Tomar sol con una pequeña cuchara?

Tu peux prendre un bain de soleil/rester au soleil/profiter du soleil...


----------



## josepbadalona

Tu peux te faire bronzer au soleil....


----------



## Luisa Moreno Arista

Gracias. Queda mejor en el contexto tu peux te faire bronzer au soleil.


----------



## Domtom

Hola, de nuevo:

En español, podemos tomar el fresco  , o incluso un refresco  , pero no podemos tomar la luna  , aunque sí podemos tomar el sol  (_tomar el sol_, no “tomar sol” como dice el título del hilo).

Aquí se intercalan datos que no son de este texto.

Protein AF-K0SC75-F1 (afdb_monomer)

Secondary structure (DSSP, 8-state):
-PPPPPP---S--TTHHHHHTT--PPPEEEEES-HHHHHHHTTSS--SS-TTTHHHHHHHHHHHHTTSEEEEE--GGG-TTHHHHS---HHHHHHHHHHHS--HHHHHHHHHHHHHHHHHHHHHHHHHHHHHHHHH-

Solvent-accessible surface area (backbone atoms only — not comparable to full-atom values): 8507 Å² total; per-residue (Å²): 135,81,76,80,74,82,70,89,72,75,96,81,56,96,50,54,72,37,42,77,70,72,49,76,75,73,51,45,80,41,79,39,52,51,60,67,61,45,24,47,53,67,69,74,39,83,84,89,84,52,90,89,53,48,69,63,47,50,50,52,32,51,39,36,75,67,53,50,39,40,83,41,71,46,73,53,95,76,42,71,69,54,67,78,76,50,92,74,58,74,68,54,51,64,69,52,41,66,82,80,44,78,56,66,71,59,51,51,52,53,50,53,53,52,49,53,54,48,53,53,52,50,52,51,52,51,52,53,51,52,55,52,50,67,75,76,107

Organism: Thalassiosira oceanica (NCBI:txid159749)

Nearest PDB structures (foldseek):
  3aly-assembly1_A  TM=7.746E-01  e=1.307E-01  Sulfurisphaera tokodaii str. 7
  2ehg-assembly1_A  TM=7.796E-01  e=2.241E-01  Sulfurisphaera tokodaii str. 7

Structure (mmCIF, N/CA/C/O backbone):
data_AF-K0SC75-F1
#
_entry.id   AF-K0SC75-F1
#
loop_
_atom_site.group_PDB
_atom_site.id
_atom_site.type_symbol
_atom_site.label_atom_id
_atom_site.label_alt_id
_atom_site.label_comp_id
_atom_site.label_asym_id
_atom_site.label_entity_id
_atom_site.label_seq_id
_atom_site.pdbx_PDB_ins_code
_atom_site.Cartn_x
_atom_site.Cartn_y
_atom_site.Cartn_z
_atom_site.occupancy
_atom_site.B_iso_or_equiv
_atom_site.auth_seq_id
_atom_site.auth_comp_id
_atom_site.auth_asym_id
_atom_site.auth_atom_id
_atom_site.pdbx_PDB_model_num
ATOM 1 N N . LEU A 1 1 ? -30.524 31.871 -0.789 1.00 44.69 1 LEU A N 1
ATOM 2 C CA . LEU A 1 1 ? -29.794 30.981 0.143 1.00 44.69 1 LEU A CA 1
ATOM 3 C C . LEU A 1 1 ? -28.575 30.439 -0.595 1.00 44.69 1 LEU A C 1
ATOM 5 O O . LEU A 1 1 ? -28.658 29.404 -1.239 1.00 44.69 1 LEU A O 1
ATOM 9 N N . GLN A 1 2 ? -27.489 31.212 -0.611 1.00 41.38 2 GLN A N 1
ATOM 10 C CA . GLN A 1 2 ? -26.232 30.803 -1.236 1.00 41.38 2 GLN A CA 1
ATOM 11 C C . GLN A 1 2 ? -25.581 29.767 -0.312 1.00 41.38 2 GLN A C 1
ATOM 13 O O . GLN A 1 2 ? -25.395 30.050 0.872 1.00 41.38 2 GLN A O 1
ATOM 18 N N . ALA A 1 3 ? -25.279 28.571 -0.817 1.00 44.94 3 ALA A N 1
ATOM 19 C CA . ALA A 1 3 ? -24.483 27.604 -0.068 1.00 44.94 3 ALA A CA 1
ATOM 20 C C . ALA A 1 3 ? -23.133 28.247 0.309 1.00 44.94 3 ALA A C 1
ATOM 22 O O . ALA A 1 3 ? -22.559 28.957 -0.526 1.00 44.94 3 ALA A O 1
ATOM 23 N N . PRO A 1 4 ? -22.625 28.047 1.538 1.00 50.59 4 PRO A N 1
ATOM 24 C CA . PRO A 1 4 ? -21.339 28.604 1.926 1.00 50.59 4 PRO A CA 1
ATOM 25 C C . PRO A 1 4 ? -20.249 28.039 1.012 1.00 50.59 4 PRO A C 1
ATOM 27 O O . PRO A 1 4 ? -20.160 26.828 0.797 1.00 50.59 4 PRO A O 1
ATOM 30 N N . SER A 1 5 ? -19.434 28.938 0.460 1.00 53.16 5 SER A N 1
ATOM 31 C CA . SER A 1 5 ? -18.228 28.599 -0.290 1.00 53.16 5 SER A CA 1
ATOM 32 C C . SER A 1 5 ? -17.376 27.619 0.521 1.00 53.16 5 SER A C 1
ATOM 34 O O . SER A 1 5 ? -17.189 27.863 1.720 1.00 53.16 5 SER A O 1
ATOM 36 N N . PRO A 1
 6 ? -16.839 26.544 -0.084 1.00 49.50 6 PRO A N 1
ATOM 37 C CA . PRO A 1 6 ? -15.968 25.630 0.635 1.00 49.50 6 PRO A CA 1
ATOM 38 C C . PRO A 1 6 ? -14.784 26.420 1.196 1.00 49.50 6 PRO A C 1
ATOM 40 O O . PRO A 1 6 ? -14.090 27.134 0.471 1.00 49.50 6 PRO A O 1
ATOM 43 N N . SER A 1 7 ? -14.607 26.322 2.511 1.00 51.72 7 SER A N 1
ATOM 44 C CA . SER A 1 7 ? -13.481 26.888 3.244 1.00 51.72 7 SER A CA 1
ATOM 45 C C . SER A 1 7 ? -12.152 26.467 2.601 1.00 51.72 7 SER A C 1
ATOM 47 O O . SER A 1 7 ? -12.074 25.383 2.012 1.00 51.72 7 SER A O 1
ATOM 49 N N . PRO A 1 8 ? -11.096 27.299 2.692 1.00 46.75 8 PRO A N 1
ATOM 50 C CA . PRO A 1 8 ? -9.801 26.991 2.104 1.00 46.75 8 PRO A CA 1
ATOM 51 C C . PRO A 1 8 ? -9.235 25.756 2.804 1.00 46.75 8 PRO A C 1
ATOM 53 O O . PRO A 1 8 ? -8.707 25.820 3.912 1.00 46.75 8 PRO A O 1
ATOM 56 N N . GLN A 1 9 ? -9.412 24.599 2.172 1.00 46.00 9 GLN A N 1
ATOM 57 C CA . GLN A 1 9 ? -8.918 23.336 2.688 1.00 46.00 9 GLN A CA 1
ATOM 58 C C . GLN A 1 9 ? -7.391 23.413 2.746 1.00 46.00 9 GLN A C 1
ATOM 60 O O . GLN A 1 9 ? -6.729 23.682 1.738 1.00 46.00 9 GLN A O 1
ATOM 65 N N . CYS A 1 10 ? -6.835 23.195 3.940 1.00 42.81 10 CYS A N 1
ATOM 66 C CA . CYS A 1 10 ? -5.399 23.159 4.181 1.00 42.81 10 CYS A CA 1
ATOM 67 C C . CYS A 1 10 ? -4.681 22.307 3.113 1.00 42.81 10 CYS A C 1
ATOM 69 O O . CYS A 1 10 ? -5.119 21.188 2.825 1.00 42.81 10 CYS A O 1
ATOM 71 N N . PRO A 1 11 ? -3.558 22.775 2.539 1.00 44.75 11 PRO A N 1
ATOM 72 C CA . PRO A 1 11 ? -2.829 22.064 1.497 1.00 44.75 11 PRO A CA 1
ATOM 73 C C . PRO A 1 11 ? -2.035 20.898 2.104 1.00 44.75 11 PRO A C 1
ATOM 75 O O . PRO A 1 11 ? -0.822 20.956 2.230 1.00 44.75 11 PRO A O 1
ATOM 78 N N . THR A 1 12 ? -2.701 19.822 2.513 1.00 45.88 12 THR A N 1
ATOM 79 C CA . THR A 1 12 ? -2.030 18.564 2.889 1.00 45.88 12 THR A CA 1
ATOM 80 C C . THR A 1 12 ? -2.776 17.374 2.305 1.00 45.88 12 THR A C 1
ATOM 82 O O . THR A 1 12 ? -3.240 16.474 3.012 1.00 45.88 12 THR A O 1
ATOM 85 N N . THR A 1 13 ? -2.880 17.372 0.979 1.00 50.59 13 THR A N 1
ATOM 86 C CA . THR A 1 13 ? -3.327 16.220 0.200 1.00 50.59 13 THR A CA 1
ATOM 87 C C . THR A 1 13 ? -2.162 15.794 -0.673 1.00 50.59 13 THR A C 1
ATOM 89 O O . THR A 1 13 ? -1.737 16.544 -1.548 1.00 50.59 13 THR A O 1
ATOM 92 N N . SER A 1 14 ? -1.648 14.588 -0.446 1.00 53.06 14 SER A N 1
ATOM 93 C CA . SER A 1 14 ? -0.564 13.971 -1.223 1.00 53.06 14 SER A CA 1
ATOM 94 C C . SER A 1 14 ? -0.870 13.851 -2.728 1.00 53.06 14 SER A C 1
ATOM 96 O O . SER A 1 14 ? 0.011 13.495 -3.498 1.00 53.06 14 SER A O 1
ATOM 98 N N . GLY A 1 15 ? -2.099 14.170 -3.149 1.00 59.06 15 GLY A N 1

Mi duda viene de que todo el mundo dice lo que le da la gana (bueno, un millón de perdones si no es así, sino que es mi ignorancia lo que me lo hace suponer).

Unos diccionarios me dicen _"prendre le soleil"_, otros me traen _"se chauffer au soleil"_, _"s'exposer au soleil"_, _"se faire brunir"_ (aunque a veces precisan entre paréntesis que es para el caso de "para calentarse", "para tomar baños de sol", "para broncearse", respectivamente). El diccionario de la casa también dice _"s'exposer au soleil"_. En el presente hilo, que he encontrado antes de ir a abrirlo yo (luego ya no lo abro, sino que lo prolongo), salen alternativas como _"prendre un bain de soleil"_, _"rester au soleil"_, _"profiter du soleil"_, _"se faire bronzer"_... Y luego también yo he visto a veces, leyendo, "se bronzer au soleil" o algo así si no recuerdo mal, y para referirse, creo, al mero hecho de tomar el sol.

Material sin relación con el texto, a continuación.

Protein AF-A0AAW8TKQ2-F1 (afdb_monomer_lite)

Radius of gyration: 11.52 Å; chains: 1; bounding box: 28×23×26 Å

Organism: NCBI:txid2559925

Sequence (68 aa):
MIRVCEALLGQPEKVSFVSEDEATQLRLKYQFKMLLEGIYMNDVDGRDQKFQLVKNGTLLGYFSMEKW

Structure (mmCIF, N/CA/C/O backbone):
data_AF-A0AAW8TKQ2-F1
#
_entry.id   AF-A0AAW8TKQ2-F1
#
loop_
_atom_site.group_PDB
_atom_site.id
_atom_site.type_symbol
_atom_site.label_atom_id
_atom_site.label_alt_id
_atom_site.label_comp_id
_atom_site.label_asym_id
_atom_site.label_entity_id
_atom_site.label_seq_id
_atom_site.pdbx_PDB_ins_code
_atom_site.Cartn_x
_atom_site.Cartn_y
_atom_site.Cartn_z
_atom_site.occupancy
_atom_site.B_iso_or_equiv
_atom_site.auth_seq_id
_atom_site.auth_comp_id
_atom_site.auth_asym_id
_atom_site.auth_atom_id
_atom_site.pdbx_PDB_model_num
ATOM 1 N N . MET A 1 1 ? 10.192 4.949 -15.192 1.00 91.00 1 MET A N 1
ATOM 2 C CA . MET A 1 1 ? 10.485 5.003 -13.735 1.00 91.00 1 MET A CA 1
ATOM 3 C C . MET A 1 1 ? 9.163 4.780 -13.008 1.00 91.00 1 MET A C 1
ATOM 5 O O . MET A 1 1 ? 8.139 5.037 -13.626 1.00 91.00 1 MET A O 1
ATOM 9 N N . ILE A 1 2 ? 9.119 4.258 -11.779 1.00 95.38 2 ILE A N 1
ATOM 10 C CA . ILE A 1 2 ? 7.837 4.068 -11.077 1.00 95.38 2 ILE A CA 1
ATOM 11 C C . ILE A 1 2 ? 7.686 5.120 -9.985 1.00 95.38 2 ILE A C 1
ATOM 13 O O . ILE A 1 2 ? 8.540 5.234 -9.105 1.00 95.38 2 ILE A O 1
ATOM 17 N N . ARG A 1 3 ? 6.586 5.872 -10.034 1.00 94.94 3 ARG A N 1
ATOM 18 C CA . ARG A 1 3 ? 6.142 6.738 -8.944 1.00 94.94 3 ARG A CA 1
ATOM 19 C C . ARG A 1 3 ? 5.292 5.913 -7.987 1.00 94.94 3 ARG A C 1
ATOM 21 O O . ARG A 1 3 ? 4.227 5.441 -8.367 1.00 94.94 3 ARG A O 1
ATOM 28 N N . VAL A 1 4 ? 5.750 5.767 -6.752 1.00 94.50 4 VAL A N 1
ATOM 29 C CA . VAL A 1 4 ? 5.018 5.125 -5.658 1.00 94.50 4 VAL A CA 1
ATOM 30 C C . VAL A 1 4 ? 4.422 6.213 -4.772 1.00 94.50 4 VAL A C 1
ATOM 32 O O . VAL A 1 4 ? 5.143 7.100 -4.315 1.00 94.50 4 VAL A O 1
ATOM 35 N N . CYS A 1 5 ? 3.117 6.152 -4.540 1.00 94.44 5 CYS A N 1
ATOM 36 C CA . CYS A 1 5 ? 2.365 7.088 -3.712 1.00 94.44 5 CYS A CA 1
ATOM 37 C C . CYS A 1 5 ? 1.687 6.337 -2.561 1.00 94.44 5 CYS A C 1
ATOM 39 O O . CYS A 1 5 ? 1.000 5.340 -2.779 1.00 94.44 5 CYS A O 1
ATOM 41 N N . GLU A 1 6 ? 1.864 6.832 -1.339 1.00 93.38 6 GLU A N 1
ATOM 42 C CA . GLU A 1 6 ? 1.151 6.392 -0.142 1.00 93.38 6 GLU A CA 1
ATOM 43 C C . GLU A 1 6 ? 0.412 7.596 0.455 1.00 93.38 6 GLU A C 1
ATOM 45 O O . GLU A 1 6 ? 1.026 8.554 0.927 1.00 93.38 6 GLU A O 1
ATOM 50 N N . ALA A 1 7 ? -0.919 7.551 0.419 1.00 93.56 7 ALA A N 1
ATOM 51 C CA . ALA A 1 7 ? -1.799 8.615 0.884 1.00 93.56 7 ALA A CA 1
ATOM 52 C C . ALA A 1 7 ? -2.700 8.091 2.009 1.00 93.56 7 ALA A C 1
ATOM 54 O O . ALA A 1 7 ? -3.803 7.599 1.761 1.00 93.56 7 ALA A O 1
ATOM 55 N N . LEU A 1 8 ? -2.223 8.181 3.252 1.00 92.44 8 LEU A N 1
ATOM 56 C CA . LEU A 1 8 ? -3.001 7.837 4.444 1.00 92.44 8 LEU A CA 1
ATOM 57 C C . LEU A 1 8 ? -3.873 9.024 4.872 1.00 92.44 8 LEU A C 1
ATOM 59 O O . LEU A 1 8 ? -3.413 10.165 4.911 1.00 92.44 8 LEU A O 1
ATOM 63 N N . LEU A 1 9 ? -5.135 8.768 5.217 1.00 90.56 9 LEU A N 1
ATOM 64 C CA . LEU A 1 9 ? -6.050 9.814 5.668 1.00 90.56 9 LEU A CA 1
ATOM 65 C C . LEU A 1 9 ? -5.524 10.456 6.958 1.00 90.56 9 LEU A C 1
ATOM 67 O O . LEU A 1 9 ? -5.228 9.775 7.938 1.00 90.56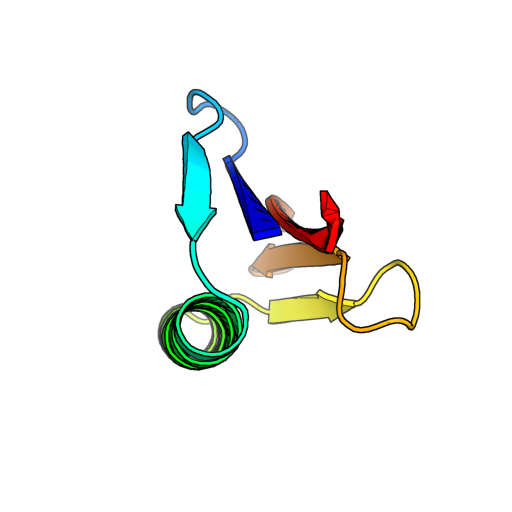 9 LEU A O 1
ATOM 71 N N . GLY A 1 10 ? -5.417 11.785 6.953 1.00 89.88 10 GLY A N 1
ATOM 72 C CA . GLY A 1 10 ? -4.886 12.550 8.084 1.00 89.88 10 GLY A CA 1
ATOM 73 C C . GLY A 1 10 ? -3.357 12.597 8.165 1.00 89.88 10 GLY A C 1
ATOM 74 O O . GLY A 1 10 ? -2.832 13.150 9.128 1.00 89.88 10 GLY A O 1
ATOM 75 N N . GLN A 1 11 ? -2.639 12.062 7.172 1.00 91.56 11 GLN A N 1
ATOM 76 C CA . GLN A 1 11 ? -1.186 12.191 7.062 1.00 91.56 11 GLN A CA 1
ATOM 77 C C . GLN A 1 11 ? -0.800 12.838 5.724 1.00 91.56 11 GLN A C 1
ATOM 79 O O . GLN A 1 11 ? -1.544 12.724 4.748 1.00 91.56 11 GLN A O 1
ATOM 84 N N . PRO A 1 12 ? 0.352 13.529 5.653 1.00 92.94 12 PRO A N 1
ATOM 85 C CA . PRO A 1 12 ? 0.890 13.996 4.383 1.00 92.94 12 PRO A CA 1
ATOM 86 C C . PRO A 1 12 ? 1.110 12.835 3.410 1.00 92.94 12 PRO A C 1
ATOM 88 O O . PRO A 1 12 ? 1.565 11.761 3.808 1.00 92.94 12 PRO A O 1
ATOM 91 N N . GLU A 1 13 ? 0.827 13.073 2.131 1.00 93.75 13 GLU A N 1
ATOM 92 C CA . GLU A 1 13 ? 1.133 12.120 1.066 1.00 93.75 13 GLU A CA 1
ATOM 93 C C . GLU A 1 13 ? 2.644 11.880 0.997 1.00 93.75 13 GLU A C 1
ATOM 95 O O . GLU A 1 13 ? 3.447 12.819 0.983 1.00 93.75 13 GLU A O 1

En fin, que estoy hecho un lío. ¿Alguien me ayuda a poner orden en mi materia gris? El agradecimiento está garantizado  .

*EDIT:*  Respondiendo a *Soy-yo*: No traduzco el "tú" de la pregunta que inicia el hilo, ya que no respondo a ésta; yo sólo planteo mi pregunta que, al ser similar, incluyo en este hilo, y que es la siguiente: _¿Cómo se dice "tomar el sol"?_
_-_


----------



## soy-yo

Hola, 

Hay que traducir el "tú" ¿no?

*Toi*, tu peux te mettre au soleil. (pero yo no)


----------



## Gévy

Hola:

Soy-yo: en el caso de la pregunta que originó el hilo, sí, sería conveniente traducir este tú: Tu peux te mettre au soleil, toi? 

Pero volviendo a las expresiones que traducen "tomar el sol", Domtom, es que el francés es un idioma muy rico, jijiji. Todas estas te valen, porque cómo indica el DRAE (admirar la definición, por fa. ):

*tomar el **~**.*

*1. *loc. verb. Ponerse en parte adecuada para gozar de él.

Pero si solo queremos calentarnos al sol: se chauffer au soleil. También se mettre su soleil (aunque puede ser también con intención de broncearse).

S'exposer au soleil puede ser tanto para broncearse como por causa terapeútica, al igual que prendre le soleil o se mettre au soleil.

Profiter du soleil / rester au soleil valen para todo, el contexto te dirá si es para calentarse, porque el solo es escaso y hay que aprovechar el rato, para broncear o simplemente para estar al sol por puro placer.

Las demás expresan más la intención de ponerse moreno. "Se dorer au soleil" también, y los han que van hasta "se griller au soleil". 

Así es como lo siento yo, pero no es seguro que mi clasificación sea la correcta.

Bisous,

Gévy


----------



## dicomec

También tu puedes « faire le lézard.»


----------



## soy-yo

Creo que el punto de interrogación está relacionado con la pregunta :
¿cómo digo ....? No con la expresión.

Toi, tu peux te mettre au soleil.
Tu peux te mettre au soleil, toi.

Buenas noches, el vendedor de arena va a pasar.


----------



## Paquita

Gévy said:


> Así es como lo siento yo, pero no es seguro que mi clasificación sea la correcta.


 
Estoy de acuerdo contigo, sólo añadiré un detallito que le vendrá de perlas a nuestro amigo, él me entenderá...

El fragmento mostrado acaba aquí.